橘玲の小説、『ダブルマリッジ』(2017年、文藝春秋)を読みました。依頼された原稿の修正を終えて、解放感に浸りながら、酎ハイを飲みつつ、一気読みでした。
著者の小説は、『マネーロンダリング』(2002年、幻冬舎)、『永遠の旅行者』(2005年、幻冬舎)、『タックスヘイヴン』(2014年、幻冬舎)を、読んだことがあります。
ストーリーは、「大手商社のエリート社員、桂木憲一は、妻、大学生の娘と幸せな家庭を築いていた。が、パスポート更新のために、戸籍謄本を取り寄せたことから、生活が暗転しはじめる。なんと、最新の謄本には、「婚姻」欄に、妻の里美と並んで、マリア・ロペスというフィリピン人女性の名が書かれていたのだ。
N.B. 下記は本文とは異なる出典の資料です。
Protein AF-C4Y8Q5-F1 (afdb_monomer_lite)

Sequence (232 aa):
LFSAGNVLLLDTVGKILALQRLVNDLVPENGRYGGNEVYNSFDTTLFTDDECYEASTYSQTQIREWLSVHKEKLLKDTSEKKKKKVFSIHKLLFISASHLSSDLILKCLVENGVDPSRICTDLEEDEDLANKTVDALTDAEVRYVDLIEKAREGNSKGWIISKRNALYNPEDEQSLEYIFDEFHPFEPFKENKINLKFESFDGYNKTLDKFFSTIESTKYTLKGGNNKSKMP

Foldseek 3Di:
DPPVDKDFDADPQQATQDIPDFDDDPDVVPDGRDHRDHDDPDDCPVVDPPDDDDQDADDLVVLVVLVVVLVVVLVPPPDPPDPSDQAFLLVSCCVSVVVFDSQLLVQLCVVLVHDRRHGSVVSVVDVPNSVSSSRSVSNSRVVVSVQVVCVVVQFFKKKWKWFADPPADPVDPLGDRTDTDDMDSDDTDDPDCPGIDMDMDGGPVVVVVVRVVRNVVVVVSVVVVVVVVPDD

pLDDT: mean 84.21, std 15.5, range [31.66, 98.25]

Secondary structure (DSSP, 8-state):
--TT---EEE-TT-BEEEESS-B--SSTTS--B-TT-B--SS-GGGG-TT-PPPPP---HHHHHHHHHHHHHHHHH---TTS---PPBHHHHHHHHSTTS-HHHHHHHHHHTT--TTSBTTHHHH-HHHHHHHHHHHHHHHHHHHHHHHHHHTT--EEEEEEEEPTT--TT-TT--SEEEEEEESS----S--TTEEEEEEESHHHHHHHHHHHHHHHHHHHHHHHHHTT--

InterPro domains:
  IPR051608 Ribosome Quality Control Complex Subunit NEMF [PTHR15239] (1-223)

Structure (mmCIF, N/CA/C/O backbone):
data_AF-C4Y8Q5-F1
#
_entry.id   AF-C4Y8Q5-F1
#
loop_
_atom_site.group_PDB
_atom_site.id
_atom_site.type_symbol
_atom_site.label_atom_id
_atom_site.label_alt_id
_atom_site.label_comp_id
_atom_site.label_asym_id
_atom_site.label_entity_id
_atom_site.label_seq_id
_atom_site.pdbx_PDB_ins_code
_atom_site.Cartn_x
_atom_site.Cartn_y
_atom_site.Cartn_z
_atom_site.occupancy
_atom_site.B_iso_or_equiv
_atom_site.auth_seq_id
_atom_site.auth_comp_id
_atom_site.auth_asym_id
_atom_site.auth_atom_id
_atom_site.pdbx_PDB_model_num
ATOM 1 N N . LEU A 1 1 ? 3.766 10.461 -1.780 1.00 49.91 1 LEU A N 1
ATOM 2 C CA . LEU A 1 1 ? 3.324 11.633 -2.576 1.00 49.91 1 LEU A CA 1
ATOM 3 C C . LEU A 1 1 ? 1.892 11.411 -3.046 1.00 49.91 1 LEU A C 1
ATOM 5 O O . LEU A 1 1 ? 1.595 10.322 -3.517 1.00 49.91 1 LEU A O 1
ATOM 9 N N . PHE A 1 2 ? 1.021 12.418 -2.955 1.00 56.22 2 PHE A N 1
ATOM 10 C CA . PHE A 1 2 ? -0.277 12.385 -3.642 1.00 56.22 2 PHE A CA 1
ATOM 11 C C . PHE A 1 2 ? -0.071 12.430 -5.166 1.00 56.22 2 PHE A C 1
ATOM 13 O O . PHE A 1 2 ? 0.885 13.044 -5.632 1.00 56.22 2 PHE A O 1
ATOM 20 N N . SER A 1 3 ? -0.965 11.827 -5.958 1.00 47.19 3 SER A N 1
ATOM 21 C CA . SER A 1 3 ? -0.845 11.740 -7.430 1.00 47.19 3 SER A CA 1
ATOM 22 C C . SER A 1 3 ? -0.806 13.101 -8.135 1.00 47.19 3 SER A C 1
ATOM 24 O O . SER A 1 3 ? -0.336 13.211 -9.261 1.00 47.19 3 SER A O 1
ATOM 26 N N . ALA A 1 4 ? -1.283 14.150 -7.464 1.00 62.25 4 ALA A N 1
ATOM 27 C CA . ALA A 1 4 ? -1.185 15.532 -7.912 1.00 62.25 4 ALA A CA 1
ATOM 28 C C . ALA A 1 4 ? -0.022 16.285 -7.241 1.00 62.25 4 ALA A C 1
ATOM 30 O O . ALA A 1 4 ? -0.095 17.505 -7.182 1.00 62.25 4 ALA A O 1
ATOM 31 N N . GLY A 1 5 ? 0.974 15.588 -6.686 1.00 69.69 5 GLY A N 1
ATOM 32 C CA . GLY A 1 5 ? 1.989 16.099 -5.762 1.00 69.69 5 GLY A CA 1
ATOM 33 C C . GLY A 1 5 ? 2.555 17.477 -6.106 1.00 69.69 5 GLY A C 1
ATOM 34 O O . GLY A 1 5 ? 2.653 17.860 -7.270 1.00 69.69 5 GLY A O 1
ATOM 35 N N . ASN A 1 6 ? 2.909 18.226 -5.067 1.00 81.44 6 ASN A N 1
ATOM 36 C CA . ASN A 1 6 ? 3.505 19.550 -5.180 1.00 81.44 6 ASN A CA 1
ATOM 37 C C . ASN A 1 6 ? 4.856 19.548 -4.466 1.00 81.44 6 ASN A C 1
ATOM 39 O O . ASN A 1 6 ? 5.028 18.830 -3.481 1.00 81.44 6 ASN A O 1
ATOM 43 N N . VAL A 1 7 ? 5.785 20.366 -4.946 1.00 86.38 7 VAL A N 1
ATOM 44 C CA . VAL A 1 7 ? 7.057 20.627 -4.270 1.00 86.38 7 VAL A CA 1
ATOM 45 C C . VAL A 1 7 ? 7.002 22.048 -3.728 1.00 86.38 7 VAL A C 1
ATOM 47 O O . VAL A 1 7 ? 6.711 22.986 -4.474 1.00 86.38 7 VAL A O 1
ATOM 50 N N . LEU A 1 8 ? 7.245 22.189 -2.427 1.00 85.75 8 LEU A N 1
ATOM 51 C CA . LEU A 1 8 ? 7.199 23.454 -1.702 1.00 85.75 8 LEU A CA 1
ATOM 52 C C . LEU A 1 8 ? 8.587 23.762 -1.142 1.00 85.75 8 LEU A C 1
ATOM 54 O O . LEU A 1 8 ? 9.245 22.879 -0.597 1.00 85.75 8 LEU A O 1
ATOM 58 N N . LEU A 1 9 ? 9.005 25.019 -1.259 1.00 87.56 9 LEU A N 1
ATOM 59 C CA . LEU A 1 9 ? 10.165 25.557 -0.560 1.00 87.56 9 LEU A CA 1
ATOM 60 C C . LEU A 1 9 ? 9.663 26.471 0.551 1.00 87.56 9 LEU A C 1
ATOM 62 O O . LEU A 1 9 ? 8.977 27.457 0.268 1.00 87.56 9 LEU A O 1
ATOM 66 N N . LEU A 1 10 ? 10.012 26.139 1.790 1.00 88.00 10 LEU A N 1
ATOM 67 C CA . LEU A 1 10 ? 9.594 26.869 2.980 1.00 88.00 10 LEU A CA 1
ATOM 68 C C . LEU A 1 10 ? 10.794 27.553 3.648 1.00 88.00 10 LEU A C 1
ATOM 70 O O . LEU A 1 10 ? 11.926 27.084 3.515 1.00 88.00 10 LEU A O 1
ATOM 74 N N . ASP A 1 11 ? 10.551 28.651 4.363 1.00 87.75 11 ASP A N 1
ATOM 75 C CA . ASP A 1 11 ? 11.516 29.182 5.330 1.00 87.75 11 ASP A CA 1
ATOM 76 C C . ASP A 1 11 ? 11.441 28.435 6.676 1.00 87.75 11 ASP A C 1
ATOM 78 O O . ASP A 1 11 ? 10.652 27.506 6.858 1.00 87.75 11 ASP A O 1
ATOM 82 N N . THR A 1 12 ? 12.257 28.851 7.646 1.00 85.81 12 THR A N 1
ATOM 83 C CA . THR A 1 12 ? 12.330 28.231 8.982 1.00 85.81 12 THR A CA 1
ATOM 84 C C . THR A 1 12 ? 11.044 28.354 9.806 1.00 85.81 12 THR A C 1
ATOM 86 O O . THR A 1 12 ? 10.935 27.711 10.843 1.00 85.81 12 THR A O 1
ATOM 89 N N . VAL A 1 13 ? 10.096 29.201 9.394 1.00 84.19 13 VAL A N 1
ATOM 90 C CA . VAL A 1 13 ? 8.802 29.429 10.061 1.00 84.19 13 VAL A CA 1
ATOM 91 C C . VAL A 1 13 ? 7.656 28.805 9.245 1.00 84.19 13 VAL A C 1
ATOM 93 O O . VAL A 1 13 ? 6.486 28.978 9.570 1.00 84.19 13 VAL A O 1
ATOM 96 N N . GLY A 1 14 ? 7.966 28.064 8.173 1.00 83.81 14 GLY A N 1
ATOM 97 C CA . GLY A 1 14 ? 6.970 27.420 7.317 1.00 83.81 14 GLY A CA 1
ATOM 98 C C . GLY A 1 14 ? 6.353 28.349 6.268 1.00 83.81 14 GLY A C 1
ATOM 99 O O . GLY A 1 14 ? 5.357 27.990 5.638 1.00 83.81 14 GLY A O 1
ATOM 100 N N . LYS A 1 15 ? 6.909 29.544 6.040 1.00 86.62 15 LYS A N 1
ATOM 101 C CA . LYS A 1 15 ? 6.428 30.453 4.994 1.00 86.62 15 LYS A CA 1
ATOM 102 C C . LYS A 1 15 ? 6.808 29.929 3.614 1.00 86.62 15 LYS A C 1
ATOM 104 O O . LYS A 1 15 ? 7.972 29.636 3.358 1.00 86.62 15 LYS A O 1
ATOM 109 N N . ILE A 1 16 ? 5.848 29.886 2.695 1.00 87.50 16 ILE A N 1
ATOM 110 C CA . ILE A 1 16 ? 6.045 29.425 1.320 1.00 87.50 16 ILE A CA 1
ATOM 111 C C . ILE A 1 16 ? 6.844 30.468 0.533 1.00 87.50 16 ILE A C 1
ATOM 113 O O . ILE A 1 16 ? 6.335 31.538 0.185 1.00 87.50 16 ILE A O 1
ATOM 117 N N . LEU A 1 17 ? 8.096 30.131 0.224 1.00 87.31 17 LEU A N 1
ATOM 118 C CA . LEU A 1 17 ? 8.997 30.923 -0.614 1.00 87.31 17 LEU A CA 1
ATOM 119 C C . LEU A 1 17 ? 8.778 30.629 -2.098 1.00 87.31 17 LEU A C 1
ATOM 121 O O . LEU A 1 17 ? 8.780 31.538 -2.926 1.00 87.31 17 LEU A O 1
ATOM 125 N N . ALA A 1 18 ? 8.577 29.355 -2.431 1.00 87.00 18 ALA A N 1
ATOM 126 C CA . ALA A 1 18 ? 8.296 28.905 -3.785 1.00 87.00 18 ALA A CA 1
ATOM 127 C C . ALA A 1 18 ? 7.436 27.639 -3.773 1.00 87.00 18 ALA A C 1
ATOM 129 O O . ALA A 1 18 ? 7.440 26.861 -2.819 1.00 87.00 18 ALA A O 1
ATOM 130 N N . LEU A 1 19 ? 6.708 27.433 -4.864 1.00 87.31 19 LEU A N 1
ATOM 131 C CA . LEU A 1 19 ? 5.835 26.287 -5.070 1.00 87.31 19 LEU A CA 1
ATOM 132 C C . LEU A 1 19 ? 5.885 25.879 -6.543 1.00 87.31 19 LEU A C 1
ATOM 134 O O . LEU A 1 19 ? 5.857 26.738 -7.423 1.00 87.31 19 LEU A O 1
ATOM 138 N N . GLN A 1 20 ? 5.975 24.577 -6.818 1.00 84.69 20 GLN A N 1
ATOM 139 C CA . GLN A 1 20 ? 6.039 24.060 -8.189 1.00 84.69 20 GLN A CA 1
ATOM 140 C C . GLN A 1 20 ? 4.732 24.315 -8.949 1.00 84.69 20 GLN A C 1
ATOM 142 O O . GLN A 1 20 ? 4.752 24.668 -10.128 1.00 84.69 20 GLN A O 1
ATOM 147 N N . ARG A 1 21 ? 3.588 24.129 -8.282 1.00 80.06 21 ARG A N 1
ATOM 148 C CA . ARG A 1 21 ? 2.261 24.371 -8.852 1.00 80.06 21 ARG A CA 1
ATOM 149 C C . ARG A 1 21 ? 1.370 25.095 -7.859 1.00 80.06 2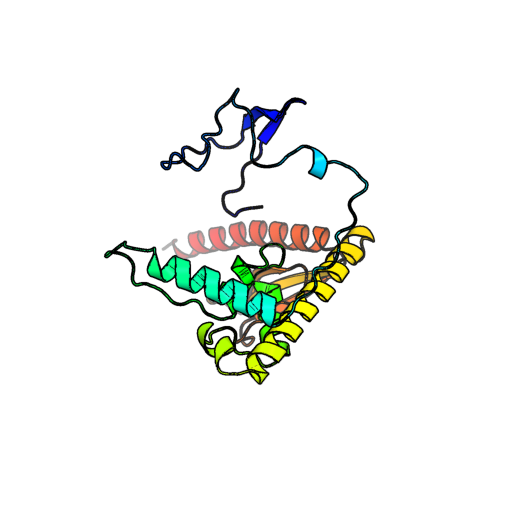1 ARG A C 1
ATOM 151 O O . ARG A 1 21 ? 1.251 24.683 -6.709 1.00 80.06 21 ARG A O 1
ATOM 158 N N . LEU A 1 22 ? 0.685 26.130 -8.332 1.00 75.62 22 LEU A N 1
ATOM 159 C CA . LEU A 1 22 ? -0.328 26.821 -7.545 1.00 75.62 22 LEU A CA 1
ATOM 160 C C . LEU A 1 22 ? -1.600 25.971 -7.496 1.00 75.62 22 LEU A C 1
ATOM 162 O O . LEU A 1 22 ? -2.121 25.557 -8.533 1.00 75.62 22 LEU A O 1
ATOM 166 N N . VAL A 1 23 ? -2.069 25.673 -6.286 1.00 69.62 23 VAL A N 1
ATOM 167 C CA . VAL A 1 23 ? -3.294 24.902 -6.059 1.00 69.62 23 VAL A CA 1
ATOM 168 C C . VAL A 1 23 ? -4.387 25.884 -5.659 1.00 69.62 23 VAL A C 1
ATOM 170 O O . VAL A 1 23 ? -4.416 26.388 -4.541 1.00 69.62 23 VAL A O 1
ATOM 173 N N . ASN A 1 24 ? -5.251 26.208 -6.620 1.00 62.59 24 ASN A N 1
ATOM 174 C CA . ASN A 1 24 ? -6.443 27.013 -6.385 1.00 62.59 24 ASN A CA 1
ATOM 175 C C . ASN A 1 24 ? -7.578 26.082 -5.952 1.00 62.59 24 ASN A C 1
ATOM 177 O O . ASN A 1 24 ? -8.320 25.604 -6.809 1.00 62.59 24 ASN A O 1
ATOM 181 N N . ASP A 1 25 ? -7.725 25.819 -4.657 1.00 55.47 25 ASP A N 1
ATOM 182 C CA . ASP A 1 25 ? -8.881 25.053 -4.191 1.00 55.47 25 ASP A CA 1
ATOM 183 C C . ASP A 1 25 ? -10.133 25.945 -4.097 1.00 55.47 25 ASP A C 1
ATOM 185 O O . ASP A 1 25 ? -10.104 27.094 -3.649 1.00 55.47 25 ASP A O 1
ATOM 189 N N . LEU A 1 26 ? -11.245 25.397 -4.599 1.00 46.25 26 LEU A N 1
ATOM 190 C CA . LEU A 1 26 ? -12.591 25.986 -4.654 1.00 46.25 26 LEU A CA 1
ATOM 191 C C . LEU A 1 26 ? -13.368 25.818 -3.330 1.00 46.25 26 LEU A C 1
ATOM 193 O O . LEU A 1 26 ? -14.555 26.139 -3.279 1.00 46.25 26 LEU A O 1
ATOM 197 N N . VAL A 1 27 ? -12.731 25.304 -2.271 1.00 46.03 27 VAL A N 1
ATOM 198 C CA . VAL A 1 27 ? -13.367 24.995 -0.981 1.00 46.03 27 VAL A CA 1
ATOM 199 C C . VAL A 1 27 ? -12.613 25.719 0.147 1.00 46.03 27 VAL A C 1
ATOM 201 O O . VAL A 1 27 ? -11.408 25.520 0.259 1.00 46.03 27 VAL A O 1
ATOM 204 N N . PRO A 1 28 ? -13.282 26.534 0.989 1.00 47.78 28 PRO A N 1
ATOM 205 C CA . PRO A 1 28 ? -12.634 27.352 2.027 1.00 47.78 28 PRO A CA 1
ATOM 206 C C . PRO A 1 28 ? -11.838 26.579 3.094 1.00 47.78 28 PRO A C 1
ATOM 208 O O . PRO A 1 28 ? -10.993 27.172 3.754 1.00 47.78 28 PRO A O 1
ATOM 211 N N . GLU A 1 29 ? -12.132 25.290 3.285 1.00 50.78 29 GLU A N 1
ATOM 212 C CA . GLU A 1 29 ? -11.503 24.425 4.298 1.00 50.78 29 GLU A CA 1
ATOM 213 C C . GLU A 1 29 ? -10.110 23.920 3.899 1.00 50.78 29 GLU A C 1
ATOM 215 O O . GLU A 1 29 ? -9.270 23.684 4.765 1.00 50.78 29 GLU A O 1
ATOM 220 N N . ASN A 1 30 ? -9.839 23.790 2.599 1.00 51.44 30 ASN A N 1
ATOM 221 C CA . ASN A 1 30 ? -8.520 23.414 2.108 1.00 51.44 30 ASN A CA 1
ATOM 222 C C . ASN A 1 30 ? -7.753 24.706 1.853 1.00 51.44 30 ASN A C 1
ATOM 224 O O . ASN A 1 30 ? -8.043 25.417 0.890 1.00 51.44 30 ASN A O 1
ATOM 228 N N . GLY A 1 31 ? -6.829 25.041 2.755 1.00 52.97 31 GLY A N 1
ATOM 229 C CA . GLY A 1 31 ? -6.061 26.281 2.703 1.00 52.97 31 GLY A CA 1
ATOM 230 C C . GLY A 1 31 ? -5.576 26.610 1.290 1.00 52.97 31 GLY A C 1
ATOM 231 O O . GLY A 1 31 ? -5.079 25.754 0.558 1.00 52.97 31 GLY A O 1
ATOM 232 N N . ARG A 1 32 ? -5.730 27.874 0.892 1.00 57.25 32 ARG A N 1
ATOM 233 C CA . ARG A 1 32 ? -4.978 28.387 -0.252 1.00 57.25 32 ARG A CA 1
ATOM 234 C C . ARG A 1 32 ? -3.499 28.354 0.136 1.00 57.25 32 ARG A C 1
ATOM 236 O O . ARG A 1 32 ? -3.162 28.637 1.280 1.00 57.25 32 ARG A O 1
ATOM 243 N N . TYR A 1 33 ? -2.658 27.920 -0.799 1.00 62.84 33 TYR A N 1
ATOM 244 C CA . TYR A 1 33 ? -1.205 27.896 -0.637 1.00 62.84 33 TYR A CA 1
ATOM 245 C C . TYR A 1 33 ? -0.590 28.717 -1.773 1.00 62.84 33 TYR A C 1
ATOM 247 O O . TYR A 1 33 ? -0.208 28.191 -2.823 1.00 62.84 33 TYR A O 1
ATOM 255 N N . GLY A 1 34 ? -0.589 30.034 -1.595 1.00 61.34 34 GLY A N 1
ATOM 256 C CA . GLY A 1 34 ? 0.072 31.020 -2.441 1.00 61.34 34 GLY A CA 1
ATOM 257 C C . GLY A 1 34 ? 1.476 31.374 -1.940 1.00 61.34 34 GLY A C 1
ATOM 258 O O . GLY A 1 34 ? 1.856 31.083 -0.807 1.00 61.34 34 GLY A O 1
ATOM 259 N N . GLY A 1 35 ? 2.272 32.029 -2.791 1.00 57.50 35 GLY A N 1
ATOM 260 C CA . GLY A 1 35 ? 3.572 32.563 -2.373 1.00 57.50 35 GLY A CA 1
ATOM 261 C C . GLY A 1 35 ? 3.405 33.605 -1.259 1.00 57.50 35 GLY A C 1
ATOM 262 O O . GLY A 1 35 ? 2.553 34.483 -1.376 1.00 57.50 35 GLY A O 1
ATOM 263 N N . ASN A 1 36 ? 4.240 33.523 -0.217 1.00 62.22 36 ASN A N 1
ATOM 264 C CA . ASN A 1 36 ? 4.191 34.276 1.048 1.00 62.22 36 ASN A CA 1
ATOM 265 C C . ASN A 1 36 ? 3.133 33.863 2.091 1.00 62.22 36 ASN A C 1
ATOM 267 O O . ASN A 1 36 ? 3.080 34.506 3.141 1.00 62.22 36 ASN A O 1
ATOM 271 N N . GLU A 1 37 ? 2.343 32.814 1.871 1.00 76.31 37 GLU A N 1
ATOM 272 C CA . GLU A 1 37 ? 1.468 32.250 2.914 1.00 76.31 37 GLU A CA 1
ATOM 273 C C . GLU A 1 37 ? 2.231 31.251 3.802 1.00 76.31 37 GLU A C 1
ATOM 275 O O . GLU A 1 37 ? 3.279 30.738 3.408 1.00 76.31 37 GLU A O 1
ATOM 280 N N . VAL A 1 38 ? 1.738 30.992 5.018 1.00 79.12 38 VAL A N 1
ATOM 281 C CA . VAL A 1 38 ? 2.337 30.004 5.935 1.00 79.12 38 VAL A CA 1
ATOM 282 C C . VAL A 1 38 ? 1.700 28.641 5.690 1.00 79.12 38 VAL A C 1
ATOM 284 O O . VAL A 1 38 ? 0.476 28.507 5.667 1.00 79.12 38 VAL A O 1
ATOM 287 N N . TYR A 1 39 ? 2.533 27.627 5.481 1.00 80.44 39 TYR A N 1
ATOM 288 C CA . TYR A 1 39 ? 2.098 26.257 5.277 1.00 80.44 39 TYR A CA 1
ATOM 289 C C . TYR A 1 39 ? 1.834 25.571 6.625 1.00 80.44 39 TYR A C 1
ATOM 291 O O . TYR A 1 39 ? 2.758 25.365 7.401 1.00 80.44 39 TYR A O 1
ATOM 299 N N . ASN A 1 40 ? 0.578 25.188 6.881 1.00 75.75 40 ASN A N 1
ATOM 300 C CA . ASN A 1 40 ? 0.126 24.696 8.195 1.00 75.75 40 ASN A CA 1
ATOM 301 C C . ASN A 1 40 ? -0.335 23.225 8.193 1.00 75.75 40 ASN A C 1
ATOM 303 O O . ASN A 1 40 ? -1.088 22.821 9.074 1.00 75.75 40 ASN A O 1
ATOM 307 N N . SER A 1 41 ? 0.027 22.430 7.181 1.00 73.56 41 SER A N 1
ATOM 308 C CA . SER A 1 41 ? -0.514 21.059 7.059 1.00 73.56 41 SER A CA 1
ATOM 309 C C . SER A 1 41 ? 0.202 20.032 7.938 1.00 73.56 41 SER A C 1
ATOM 311 O O . SER A 1 41 ? -0.322 18.941 8.136 1.00 73.56 41 SER A O 1
ATOM 313 N N . PHE A 1 42 ? 1.396 20.361 8.425 1.00 71.62 42 PHE A N 1
ATOM 314 C CA . PHE A 1 42 ? 2.165 19.581 9.389 1.00 71.62 42 PHE A CA 1
ATOM 315 C C . PHE A 1 42 ? 3.122 20.509 10.145 1.00 71.62 42 PHE A C 1
ATOM 317 O O . PHE A 1 42 ? 3.437 21.598 9.660 1.00 71.62 42 PHE A O 1
ATOM 324 N N . ASP A 1 43 ? 3.548 20.100 11.335 1.00 71.00 43 ASP A N 1
ATOM 325 C CA . ASP A 1 43 ? 4.477 20.852 12.174 1.00 71.00 43 ASP A CA 1
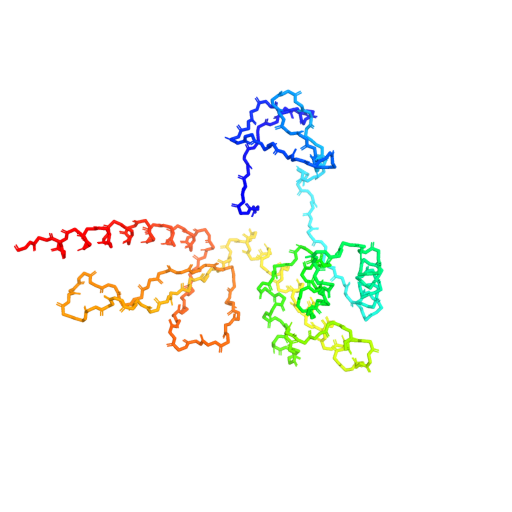ATOM 326 C C . ASP A 1 43 ? 5.938 20.419 11.933 1.00 71.00 43 ASP A C 1
ATOM 328 O O . ASP A 1 43 ? 6.250 19.599 11.065 1.00 71.00 43 ASP A O 1
ATOM 332 N N . THR A 1 44 ? 6.865 21.028 12.674 1.00 72.50 44 THR A N 1
ATOM 333 C CA . THR A 1 44 ? 8.298 20.747 12.547 1.00 72.50 44 THR A CA 1
ATOM 334 C C . THR A 1 44 ? 8.731 19.460 13.248 1.00 72.50 44 THR A C 1
ATOM 336 O O . THR A 1 44 ? 9.914 19.127 13.169 1.00 72.50 44 THR A O 1
ATOM 339 N N . THR A 1 45 ? 7.833 18.745 13.941 1.00 70.88 45 THR A N 1
ATOM 340 C CA . THR A 1 45 ? 8.210 17.506 14.642 1.00 70.88 45 THR A CA 1
ATOM 341 C C . THR A 1 45 ? 8.556 16.402 13.650 1.00 70.88 45 THR A C 1
ATOM 343 O O . THR A 1 45 ? 9.436 15.607 13.926 1.00 70.88 45 THR A O 1
ATOM 346 N N . LEU A 1 46 ? 8.002 16.438 12.433 1.00 66.88 46 LEU A N 1
ATOM 347 C CA . LEU A 1 46 ? 8.339 15.497 11.354 1.00 66.88 46 LEU A CA 1
ATOM 348 C C . LEU A 1 46 ? 9.816 15.511 10.909 1.00 66.88 46 LEU A C 1
ATOM 350 O O . LEU A 1 46 ? 10.217 14.654 10.123 1.00 66.88 46 LEU A O 1
ATOM 354 N N . PHE A 1 47 ? 10.607 16.502 11.332 1.00 72.38 47 PHE A N 1
ATOM 355 C CA . PHE A 1 47 ? 12.015 16.658 10.945 1.00 72.38 47 PHE A CA 1
ATOM 356 C C . PHE A 1 47 ? 12.995 16.367 12.088 1.00 72.38 47 PHE A C 1
ATOM 358 O O . PHE A 1 47 ? 14.177 16.690 11.961 1.00 72.38 47 PHE A O 1
ATOM 365 N N . THR A 1 48 ? 12.534 15.811 13.210 1.00 73.44 48 THR A N 1
ATOM 366 C CA . THR A 1 48 ? 13.425 15.346 14.276 1.00 73.44 48 THR A CA 1
ATOM 367 C C . THR A 1 48 ? 13.910 13.924 13.974 1.00 73.44 48 THR A C 1
ATOM 369 O O . THR A 1 48 ? 13.139 13.057 13.573 1.00 73.44 48 THR A O 1
ATOM 372 N N . ASP A 1 49 ? 15.208 13.674 14.163 1.00 63.81 49 ASP A N 1
ATOM 373 C CA . ASP A 1 49 ? 15.868 12.406 13.796 1.00 63.81 49 ASP A CA 1
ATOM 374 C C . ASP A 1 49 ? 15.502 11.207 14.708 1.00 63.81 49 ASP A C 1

さらに数日後、憲一の自宅に、一通の封書が届く。中を確認した妻は悲鳴をあげた。送られてきたのは新たな戸籍謄本で、そこには「長男」として「ケン」という名が書かれていた。それにしてもマリアはなぜ、今になってこのような行動に出たのか。事実に基づく驚天動地のストーリー」というもの。
この小説では、フィリピンと日本が、おもな舞台です。端々に出てくる情景や設定は、取材にもとづく部分が多いのか、前3作の小説ほど、詳細でリアルではありません。ただ、興味深く読みました。
私は、スポーツクラブから帰宅するさい、自転車で夜の千葉の繁華街を通るのですが、「フィリピン・パブ、いかがですか。1時間、2,000円で、飲み放題。カラオケ無料!」といった客引きのお兄さんがいます。浅黒い肌のミニスカートの女性が、数人、路上で、タガログ語らしい言語で話しています。
日本とフィリピンとの関係は、まだ変わっていない部分もあるようです。